» PROBLEM DESCRIPTION: Below are entries; repeat exactly, and nothing else, the lines from the one holding "ATOM 150 C C" through the one holding "ATOM 199 N N", inclusive. Leave the pictures out.

(Extracted data entries)
<<<<
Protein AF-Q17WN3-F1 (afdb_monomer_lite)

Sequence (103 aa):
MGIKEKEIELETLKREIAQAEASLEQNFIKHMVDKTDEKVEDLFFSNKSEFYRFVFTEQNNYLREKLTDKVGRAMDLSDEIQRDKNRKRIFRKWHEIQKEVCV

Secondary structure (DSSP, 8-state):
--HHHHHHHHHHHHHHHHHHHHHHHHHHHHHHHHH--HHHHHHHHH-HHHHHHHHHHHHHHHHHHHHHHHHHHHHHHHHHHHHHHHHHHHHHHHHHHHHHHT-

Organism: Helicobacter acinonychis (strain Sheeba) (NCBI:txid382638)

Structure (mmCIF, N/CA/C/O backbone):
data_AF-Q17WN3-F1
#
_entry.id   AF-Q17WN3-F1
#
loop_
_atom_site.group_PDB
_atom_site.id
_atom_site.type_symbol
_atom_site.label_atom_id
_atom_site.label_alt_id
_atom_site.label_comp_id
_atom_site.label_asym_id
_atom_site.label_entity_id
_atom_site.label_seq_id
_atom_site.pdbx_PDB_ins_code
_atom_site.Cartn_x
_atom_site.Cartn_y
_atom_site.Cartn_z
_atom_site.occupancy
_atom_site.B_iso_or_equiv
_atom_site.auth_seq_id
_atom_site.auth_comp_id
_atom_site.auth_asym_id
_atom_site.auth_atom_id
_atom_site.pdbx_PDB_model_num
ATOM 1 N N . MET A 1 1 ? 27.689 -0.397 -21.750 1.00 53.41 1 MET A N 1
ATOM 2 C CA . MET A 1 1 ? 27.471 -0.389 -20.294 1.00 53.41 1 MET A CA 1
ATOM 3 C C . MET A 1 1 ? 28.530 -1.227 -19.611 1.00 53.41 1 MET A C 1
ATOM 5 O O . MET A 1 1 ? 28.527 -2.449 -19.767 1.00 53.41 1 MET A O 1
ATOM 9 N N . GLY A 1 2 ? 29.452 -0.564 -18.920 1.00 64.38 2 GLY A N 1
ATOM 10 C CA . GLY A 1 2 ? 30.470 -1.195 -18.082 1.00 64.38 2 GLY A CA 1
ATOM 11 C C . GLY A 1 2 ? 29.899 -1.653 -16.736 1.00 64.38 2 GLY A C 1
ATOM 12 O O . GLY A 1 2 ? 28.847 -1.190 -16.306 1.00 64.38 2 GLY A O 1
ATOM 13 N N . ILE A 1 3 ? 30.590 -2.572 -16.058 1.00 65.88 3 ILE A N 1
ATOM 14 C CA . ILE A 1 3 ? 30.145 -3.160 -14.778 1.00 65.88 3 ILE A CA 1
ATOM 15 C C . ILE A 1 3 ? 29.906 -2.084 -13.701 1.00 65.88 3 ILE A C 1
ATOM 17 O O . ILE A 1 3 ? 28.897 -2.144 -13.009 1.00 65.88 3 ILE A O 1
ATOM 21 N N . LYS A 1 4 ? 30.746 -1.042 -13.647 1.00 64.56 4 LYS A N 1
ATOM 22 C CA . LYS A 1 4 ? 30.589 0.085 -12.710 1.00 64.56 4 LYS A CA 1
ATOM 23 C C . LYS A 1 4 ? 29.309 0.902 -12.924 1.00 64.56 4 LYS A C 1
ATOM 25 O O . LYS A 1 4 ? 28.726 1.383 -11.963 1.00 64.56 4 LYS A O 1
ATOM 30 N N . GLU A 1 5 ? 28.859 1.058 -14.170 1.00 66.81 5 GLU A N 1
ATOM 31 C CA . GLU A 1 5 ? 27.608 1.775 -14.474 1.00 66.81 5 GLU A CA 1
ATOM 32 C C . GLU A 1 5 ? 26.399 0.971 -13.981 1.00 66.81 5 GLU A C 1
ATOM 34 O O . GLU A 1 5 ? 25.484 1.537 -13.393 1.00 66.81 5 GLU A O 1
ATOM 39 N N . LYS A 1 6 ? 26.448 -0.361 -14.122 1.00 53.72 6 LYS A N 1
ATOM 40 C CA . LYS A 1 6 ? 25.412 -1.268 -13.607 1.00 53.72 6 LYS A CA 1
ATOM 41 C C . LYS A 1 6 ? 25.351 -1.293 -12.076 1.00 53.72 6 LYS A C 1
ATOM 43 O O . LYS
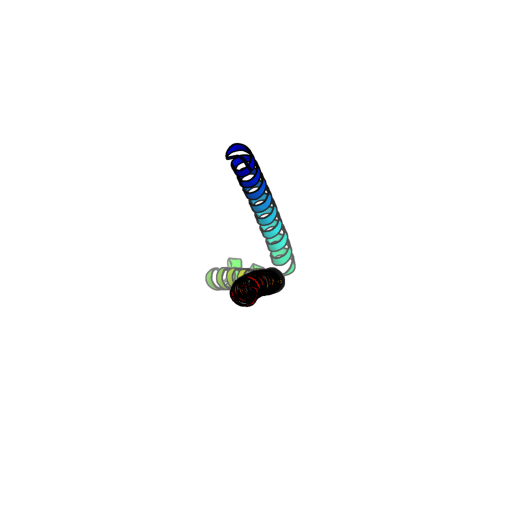 A 1 6 ? 24.269 -1.428 -11.520 1.00 53.72 6 LYS A O 1
ATOM 48 N N . GLU A 1 7 ? 26.487 -1.168 -11.389 1.00 61.34 7 GLU A N 1
ATOM 49 C CA . GLU A 1 7 ? 26.538 -1.092 -9.918 1.00 61.34 7 GLU A CA 1
ATOM 50 C C . GLU A 1 7 ? 25.922 0.211 -9.383 1.00 61.34 7 GLU A C 1
ATOM 52 O O . GLU A 1 7 ? 25.182 0.185 -8.401 1.00 61.34 7 GLU A O 1
ATOM 57 N N . ILE A 1 8 ? 26.169 1.342 -10.054 1.00 75.31 8 ILE A N 1
ATOM 58 C CA . ILE A 1 8 ? 25.568 2.640 -9.701 1.00 75.31 8 ILE A CA 1
ATOM 59 C C . ILE A 1 8 ? 24.056 2.631 -9.955 1.00 75.31 8 ILE A C 1
ATOM 61 O O . ILE A 1 8 ? 23.288 3.131 -9.131 1.00 75.31 8 ILE A O 1
ATOM 65 N N . GLU A 1 9 ? 23.623 2.039 -11.068 1.00 65.75 9 GLU A N 1
ATOM 66 C CA . GLU A 1 9 ? 22.204 1.869 -11.387 1.00 65.75 9 GLU A CA 1
ATOM 67 C C . GLU A 1 9 ? 21.510 0.977 -10.347 1.00 65.75 9 GLU A C 1
ATOM 69 O O . GLU A 1 9 ? 20.443 1.328 -9.850 1.00 65.75 9 GLU A O 1
ATOM 74 N N . LEU A 1 10 ? 22.155 -0.115 -9.919 1.00 61.69 10 LEU A N 1
ATOM 75 C CA . LEU A 1 10 ? 21.642 -0.994 -8.866 1.00 61.69 10 LEU A CA 1
ATOM 76 C C . LEU A 1 10 ? 21.491 -0.270 -7.518 1.00 61.69 10 LEU A C 1
ATOM 78 O O . LEU A 1 10 ? 20.467 -0.423 -6.856 1.00 61.69 10 LEU A O 1
ATOM 82 N N . GLU A 1 11 ? 22.485 0.512 -7.093 1.00 71.50 11 GLU A N 1
ATOM 83 C CA . GLU A 1 11 ? 22.387 1.268 -5.836 1.00 71.50 11 GLU A CA 1
ATOM 84 C C . GLU A 1 11 ? 21.360 2.401 -5.903 1.00 71.50 11 GLU A C 1
ATOM 86 O O . GLU A 1 11 ? 20.659 2.666 -4.925 1.00 71.50 11 GLU A O 1
ATOM 91 N N . THR A 1 12 ? 21.209 3.031 -7.067 1.00 74.56 12 THR A N 1
ATOM 92 C CA . THR A 1 12 ? 20.135 4.006 -7.299 1.00 74.56 12 THR A CA 1
ATOM 93 C C . THR A 1 12 ? 18.770 3.336 -7.175 1.00 74.56 12 THR A C 1
ATOM 95 O O . THR A 1 12 ? 17.938 3.793 -6.395 1.00 74.56 12 THR A O 1
ATOM 98 N N . LEU A 1 13 ? 18.581 2.190 -7.833 1.00 62.00 13 LEU A N 1
ATOM 99 C CA . LEU A 1 13 ? 17.343 1.415 -7.756 1.00 62.00 13 LEU A CA 1
ATOM 100 C C . LEU A 1 13 ? 17.022 0.975 -6.324 1.00 62.00 13 LEU A C 1
ATOM 102 O O . LEU A 1 13 ? 15.874 1.070 -5.902 1.00 62.00 13 LEU A O 1
ATOM 106 N N . LYS A 1 14 ? 18.013 0.543 -5.534 1.00 66.06 14 LYS A N 1
ATOM 107 C CA . LYS A 1 14 ? 17.794 0.196 -4.118 1.00 66.06 14 LYS A CA 1
ATOM 108 C C . LYS A 1 14 ? 17.320 1.389 -3.294 1.00 66.06 14 LYS A C 1
ATOM 110 O O . LYS A 1 14 ? 16.430 1.235 -2.461 1.00 66.06 14 LYS A O 1
ATOM 115 N N . ARG A 1 15 ? 17.896 2.575 -3.516 1.00 70.88 15 ARG A N 1
ATOM 116 C CA . ARG A 1 15 ? 17.472 3.805 -2.828 1.00 70.88 15 ARG A CA 1
ATOM 117 C C . ARG A 1 15 ? 16.065 4.222 -3.237 1.00 70.88 15 ARG A C 1
ATOM 119 O O . ARG A 1 15 ? 15.278 4.588 -2.370 1.00 70.88 15 ARG A O 1
ATOM 126 N N . GLU A 1 16 ? 15.741 4.128 -4.522 1.00 65.50 16 GLU A N 1
ATOM 127 C CA . GLU A 1 16 ? 14.400 4.418 -5.036 1.00 65.50 16 GLU A CA 1
ATOM 128 C C . GLU A 1 16 ? 13.355 3.444 -4.480 1.00 65.50 16 GLU A C 1
ATOM 130 O O . GLU A 1 16 ? 12.272 3.873 -4.082 1.00 65.50 16 GLU A O 1
ATOM 135 N N . ILE A 1 17 ? 13.689 2.153 -4.379 1.00 67.50 17 ILE A N 1
ATOM 136 C CA . ILE A 1 17 ? 12.831 1.143 -3.744 1.00 67.50 17 ILE A CA 1
ATOM 137 C C . ILE A 1 17 ? 12.612 1.487 -2.270 1.00 67.50 17 ILE A C 1
ATOM 139 O O . ILE A 1 17 ? 11.464 1.580 -1.849 1.00 67.50 17 ILE A O 1
ATOM 143 N N . ALA A 1 18 ? 13.673 1.771 -1.510 1.00 66.12 18 ALA A N 1
ATOM 144 C CA . ALA A 1 18 ? 13.553 2.126 -0.096 1.00 66.12 18 ALA A CA 1
ATOM 145 C C . ALA A 1 18 ? 12.711 3.400 0.123 1.00 66.12 18 ALA A C 1
ATOM 147 O O . ALA A 1 18 ? 11.911 3.478 1.054 1.00 66.12 18 ALA A O 1
ATOM 148 N N . GLN A 1 19 ? 12.841 4.399 -0.757 1.00 65.31 19 GLN A N 1
ATOM 149 C CA . GLN A 1 19 ? 12.000 5.600 -0.727 1.00 65.31 19 GLN A CA 1
ATOM 150 C C . GLN A 1 19 ? 10.537 5.292 -1.070 1.00 65.31 19 GLN A C 1
ATOM 152 O O . GLN A 1 19 ? 9.627 5.827 -0.432 1.00 65.31 19 GLN A O 1
ATOM 157 N N . ALA A 1 20 ? 10.296 4.427 -2.056 1.00 69.00 20 ALA A N 1
ATOM 158 C CA . ALA A 1 20 ? 8.953 3.997 -2.425 1.00 69.00 20 ALA A CA 1
ATOM 159 C C . ALA A 1 20 ? 8.287 3.177 -1.307 1.00 69.00 20 ALA A C 1
ATOM 161 O O . ALA A 1 20 ? 7.099 3.367 -1.051 1.00 69.00 20 ALA A O 1
ATOM 162 N N . GLU A 1 21 ? 9.039 2.319 -0.618 1.00 70.38 21 GLU A N 1
ATOM 163 C CA . GLU A 1 21 ? 8.584 1.545 0.541 1.00 70.38 21 GLU A CA 1
ATOM 164 C C . GLU A 1 21 ? 8.237 2.457 1.721 1.00 70.38 21 GLU A C 1
ATOM 166 O O . GLU A 1 21 ? 7.122 2.381 2.234 1.00 70.38 21 GLU A O 1
ATOM 171 N N . ALA A 1 22 ? 9.119 3.396 2.080 1.00 71.25 22 ALA A N 1
ATOM 172 C CA . ALA A 1 22 ? 8.852 4.364 3.145 1.00 71.25 22 ALA A CA 1
ATOM 173 C C . ALA A 1 22 ? 7.623 5.240 2.837 1.00 71.25 22 ALA A C 1
ATOM 175 O O . ALA A 1 22 ? 6.807 5.528 3.714 1.00 71.25 22 ALA A O 1
ATOM 176 N N . SER A 1 23 ? 7.449 5.639 1.572 1.00 75.94 23 SER A N 1
ATOM 177 C CA . SER A 1 23 ? 6.260 6.372 1.133 1.00 75.94 23 SER A CA 1
ATOM 178 C C . SER A 1 23 ? 4.993 5.513 1.214 1.00 75.94 23 SER A C 1
ATOM 180 O O . SER A 1 23 ? 3.941 6.001 1.630 1.00 75.94 23 SER A O 1
ATOM 182 N N . LEU A 1 24 ? 5.065 4.232 0.843 1.00 77.88 24 LEU A N 1
ATOM 183 C CA . LEU A 1 24 ? 
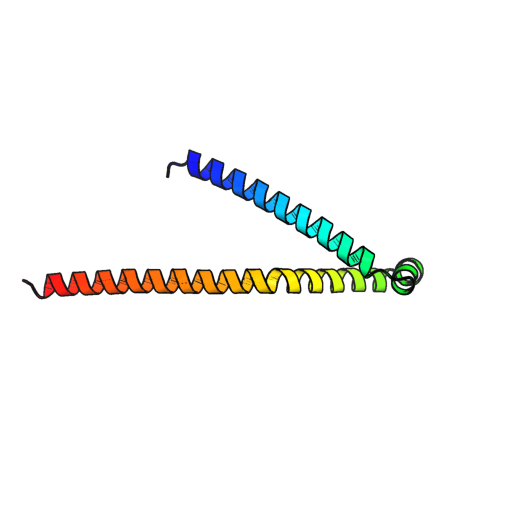3.941 3.300 0.965 1.00 77.88 24 LEU A CA 1
ATOM 184 C C . LEU A 1 24 ? 3.539 3.092 2.425 1.00 77.88 24 LEU A C 1
ATOM 186 O O . LEU A 1 24 ? 2.345 3.132 2.717 1.00 77.88 24 LEU A O 1
ATOM 190 N N . GLU A 1 25 ? 4.513 2.933 3.321 1.00 77.75 25 GLU A N 1
ATOM 191 C CA . GLU A 1 25 ? 4.291 2.771 4.758 1.00 77.75 25 GLU A CA 1
ATOM 192 C C . GLU A 1 25 ? 3.617 4.006 5.365 1.00 77.75 25 GLU A C 1
ATOM 194 O O . GLU A 1 25 ? 2.565 3.885 5.990 1.00 77.75 25 GLU A O 1
ATOM 199 N N . GLN A 1 26 ? 4.140 5.210 5.109 1.00 82.00 26 GLN A N 1
ATOM 200 C CA . GLN A 1 26 ? 3.528 6.446 5.611 1.00 82.00 26 GLN A CA 1
ATOM 201 C C . GLN A 1 26 ? 2.099 6.651 5.097 1.00 82.00 26 GLN A C 1
ATOM 203 O O . GLN A 1 26 ? 1.211 7.051 5.851 1.00 82.00 26 GLN A O 1
ATOM 208 N N . ASN A 1 27 ? 1.855 6.360 3.819 1.00 82.94 27 ASN A N 1
ATOM 209 C CA . ASN A 1 27 ? 0.519 6.481 3.246 1.00 82.94 27 ASN A CA 1
ATOM 210 C C . ASN A 1 27 ? -0.448 5.427 3.808 1.00 82.94 27 ASN A C 1
ATOM 212 O O . ASN A 1 27 ? -1.623 5.732 4.007 1.00 82.94 27 ASN A O 1
ATOM 216 N N . PHE A 1 28 ? 0.037 4.217 4.101 1.00 83.19 28 PHE A N 1
ATOM 217 C CA . PHE A 1 28 ? -0.758 3.191 4.771 1.00 83.19 28 PHE A CA 1
ATOM 218 C C . PHE A 1 28 ? -1.098 3.592 6.211 1.00 83.19 28 PHE A C 1
ATOM 220 O O . PHE A 1 28 ? -2.252 3.471 6.611 1.00 83.19 28 PHE A O 1
ATOM 227 N N . ILE A 1 29 ? -0.140 4.142 6.967 1.00 85.31 29 ILE A N 1
ATOM 228 C CA . ILE A 1 29 ? -0.393 4.675 8.315 1.00 85.31 29 ILE A CA 1
ATOM 229 C C . ILE A 1 29 ? -1.487 5.740 8.259 1.00 85.31 29 ILE A C 1
ATOM 231 O O . ILE A 1 29 ? -2.437 5.672 9.031 1.00 85.31 29 ILE A O 1
ATOM 235 N N . LYS A 1 30 ? -1.405 6.682 7.312 1.00 87.31 30 LYS A N 1
ATOM 236 C CA . LYS A 1 30 ? -2.445 7.702 7.131 1.00 87.31 30 LYS A CA 1
ATOM 237 C C . LYS A 1 30 ? -3.814 7.080 6.834 1.00 87.31 30 LYS A C 1
ATOM 239 O O . LYS A 1 30 ? -4.796 7.449 7.463 1.00 87.31 30 LYS A O 1
ATOM 244 N N . HIS A 1 31 ? -3.865 6.103 5.929 1.00 85.75 31 HIS A N 1
ATOM 245 C CA . HIS A 1 31 ? -5.098 5.385 5.607 1.00 85.75 31 HIS A CA 1
ATOM 246 C C . HIS A 1 31 ? -5.698 4.675 6.831 1.00 85.75 31 HIS A C 1
ATOM 248 O O . HIS A 1 31 ? -6.904 4.733 7.044 1.00 85.75 31 HIS A O 1
ATOM 254 N N . MET A 1 32 ? -4.859 4.045 7.657 1.00 86.19 32 MET A N 1
ATOM 255 C CA . MET A 1 32 ? -5.292 3.385 8.888 1.00 86.19 32 MET A CA 1
ATOM 256 C C . MET A 1 32 ? -5.767 4.376 9.947 1.00 86.19 32 MET A C 1
ATOM 258 O O . MET A 1 32 ? -6.747 4.083 10.622 1.00 86.19 32 MET A O 1
ATOM 262 N N . VAL A 1 33 ? -5.123 5.539 10.080 1.00 87.50 33 VAL A N 1
ATOM 263 C CA . VAL A 1 33 ? -5.590 6.619 10.968 1.00 87.50 33 VAL A CA 1
ATOM 264 C C . VAL A 1 33 ? -6.986 7.085 10.556 1.00 87.50 33 VAL A C 1
ATOM 266 O O . VAL A 1 33 ? -7.847 7.227 11.413 1.00 87.50 33 VAL A O 1
ATOM 269 N N . ASP A 1 34 ? -7.244 7.237 9.255 1.00 86.56 34 ASP A N 1
ATOM 270 C CA . ASP A 1 34 ? -8.562 7.649 8.751 1.00 86.56 34 ASP A CA 1
ATOM 271 C C . ASP A 1 34 ? -9.637 6.548 8.908 1.00 86.56 34 ASP A C 1
ATOM 273 O O . ASP A 1 34 ? -10.830 6.842 8.984 1.00 86.56 34 ASP A O 1
ATOM 277 N N . LYS A 1 35 ? -9.230 5.271 8.930 1.00 84.06 35 LYS A N 1
ATOM 278 C CA . LYS A 1 35 ? -10.111 4.088 9.019 1.00 84.06 35 LYS A CA 1
ATOM 279 C C . LYS A 1 35 ? -10.346 3.582 10.440 1.00 84.06 35 LYS A C 1
ATOM 281 O O . LYS A 1 35 ? -11.252 2.775 10.647 1.00 84.06 35 LYS A O 1
ATOM 286 N N . THR A 1 36 ? -9.517 3.998 11.390 1.00 87.69 36 THR A N 1
ATOM 287 C CA . THR A 1 36 ? -9.628 3.598 12.792 1.00 87.69 36 THR A CA 1
ATOM 288 C C . THR A 1 36 ? -10.612 4.536 13.473 1.00 87.69 36 THR A C 1
ATOM 290 O O . THR A 1 36 ? -10.268 5.656 13.833 1.00 87.69 36 THR A O 1
ATOM 293 N N . ASP A 1 37 ? -11.859 4.087 13.588 1.00 87.38 37 ASP A N 1
ATOM 294 C CA . ASP A 1 37 ? -12.900 4.782 14.338 1.00 87.38 37 ASP A CA 1
ATOM 295 C C . ASP A 1 37 ? -13.006 4.245 15.775 1.00 87.38 37 ASP A C 1
ATOM 297 O O . ASP A 1 37 ? -12.363 3.263 16.144 1.00 87.38 37 ASP A O 1
ATOM 301 N N . GLU A 1 38 ? -13.865 4.864 16.583 1.00 88.19 38 GLU A N 1
ATOM 302 C CA . GLU A 1 38 ? -14.072 4.517 17.996 1.00 88.19 38 GLU A CA 1
ATOM 303 C C . GLU A 1 38 ? -14.436 3.028 18.207 1.00 88.19 38 GLU A C 1
ATOM 305 O O . GLU A 1 38 ? -14.113 2.441 19.237 1.00 88.19 38 GLU A O 1
ATOM 310 N N . LYS A 1 39 ? -15.056 2.370 17.213 1.00 85.88 39 LYS A N 1
ATOM 311 C CA . LYS A 1 39 ? -15.374 0.933 17.276 1.00 85.88 39 LYS A CA 1
ATOM 312 C C . LYS A 1 39 ? -14.146 0.073 17.009 1.00 85.88 39 LYS A C 1
ATOM 314 O O . LYS A 1 39 ? -13.981 -0.964 17.646 1.00 85.88 39 LYS A O 1
ATOM 319 N N . VAL A 1 40 ? -13.294 0.474 16.068 1.00 85.38 40 VAL A N 1
ATOM 320 C CA . VAL A 1 40 ? -12.016 -0.202 15.807 1.00 85.38 40 VAL A CA 1
ATOM 321 C C . VAL A 1 40 ? -11.049 0.003 16.976 1.00 85.38 40 VAL A C 1
ATOM 323 O O . VAL A 1 40 ? -10.346 -0.932 17.357 1.00 85.38 40 VAL A O 1
ATOM 326 N N . GLU A 1 41 ? -11.045 1.185 17.591 1.00 87.88 41 GLU A N 1
ATOM 327 C CA . GLU A 1 41 ? -10.299 1.439 18.826 1.00 87.88 41 GLU A CA 1
ATOM 328 C C . GLU A 1 41 ? -10.803 0.564 19.973 1.00 87.88 41 GLU A C 1
ATOM 330 O O . GLU A 1 41 ? -9.989 -0.041 20.670 1.00 87.88 41 GLU A O 1
ATOM 335 N N . ASP A 1 42 ? -12.122 0.407 20.134 1.00 91.25 42 ASP A N 1
ATOM 336 C CA . ASP A 1 42 ? -12.666 -0.517 21.131 1.00 91.25 42 ASP A CA 1
ATOM 337 C C . ASP A 1 42 ? -12.181 -1.950 20.886 1.00 91.25 42 ASP A C 1
ATOM 339 O O . ASP A 1 42 ? -11.714 -2.589 21.827 1.00 91.25 42 ASP A O 1
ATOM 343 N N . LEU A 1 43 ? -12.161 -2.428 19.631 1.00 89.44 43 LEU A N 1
>>>>
» SOLUTION TO THIS PROBLEM:
ATOM 150 C C . GLN A 1 19 ? 10.537 5.292 -1.070 1.00 65.31 19 GLN A C 1
ATOM 152 O O . GLN A 1 19 ? 9.627 5.827 -0.432 1.00 65.31 19 GLN A O 1
ATOM 157 N N . ALA A 1 20 ? 10.296 4.427 -2.056 1.00 69.00 20 ALA A N 1
ATOM 158 C CA . ALA A 1 20 ? 8.953 3.997 -2.425 1.00 69.00 20 ALA A CA 1
ATOM 159 C C . ALA A 1 20 ? 8.287 3.177 -1.307 1.00 69.00 20 ALA A C 1
ATOM 161 O O . ALA A 1 20 ? 7.099 3.367 -1.051 1.00 69.00 20 ALA A O 1
ATOM 162 N N . GLU A 1 21 ? 9.039 2.319 -0.618 1.00 70.38 21 GLU A N 1
ATOM 163 C CA . GLU A 1 21 ? 8.584 1.545 0.541 1.00 70.38 21 GLU A CA 1
ATOM 164 C C . GLU A 1 21 ? 8.237 2.457 1.721 1.00 70.38 21 GLU A C 1
ATOM 166 O O . GLU A 1 21 ? 7.122 2.381 2.234 1.00 70.38 21 GLU A O 1
ATOM 171 N N . ALA A 1 22 ? 9.119 3.396 2.080 1.00 71.25 22 ALA A N 1
ATOM 172 C CA . ALA A 1 22 ? 8.852 4.364 3.145 1.00 71.25 22 ALA A CA 1
ATOM 173 C C . ALA A 1 22 ? 7.623 5.240 2.837 1.00 71.25 22 ALA A C 1
ATOM 175 O O . ALA A 1 22 ? 6.807 5.528 3.714 1.00 71.25 22 ALA A O 1
ATOM 176 N N . SER A 1 23 ? 7.449 5.639 1.572 1.00 75.94 23 SER A N 1
ATOM 177 C CA . SER A 1 23 ? 6.260 6.372 1.133 1.00 75.94 23 SER A CA 1
ATOM 178 C C . SER A 1 23 ? 4.993 5.513 1.214 1.00 75.94 23 SER A C 1
ATOM 180 O O . SER A 1 23 ? 3.941 6.001 1.630 1.00 75.94 23 SER A O 1
ATOM 182 N N . LEU A 1 24 ? 5.065 4.232 0.843 1.00 77.88 24 LEU A N 1
ATOM 183 C CA . LEU A 1 24 ? 
3.941 3.300 0.965 1.00 77.88 24 LEU A CA 1
ATOM 184 C C . LEU A 1 24 ? 3.539 3.092 2.425 1.00 77.88 24 LEU A C 1
ATOM 186 O O . LEU A 1 24 ? 2.345 3.132 2.717 1.00 77.88 24 LEU A O 1
ATOM 190 N N . GLU A 1 25 ? 4.513 2.933 3.321 1.00 77.75 25 GLU A N 1
ATOM 191 C CA . GLU A 1 25 ? 4.291 2.771 4.758 1.00 77.75 25 GLU A CA 1
ATOM 192 C C . GLU A 1 25 ? 3.617 4.006 5.365 1.00 77.75 25 GLU A C 1
ATOM 194 O O . GLU A 1 25 ? 2.565 3.885 5.990 1.00 77.75 25 GLU A O 1
ATOM 199 N N . GLN A 1 26 ? 4.140 5.210 5.109 1.00 82.00 26 GLN A N 1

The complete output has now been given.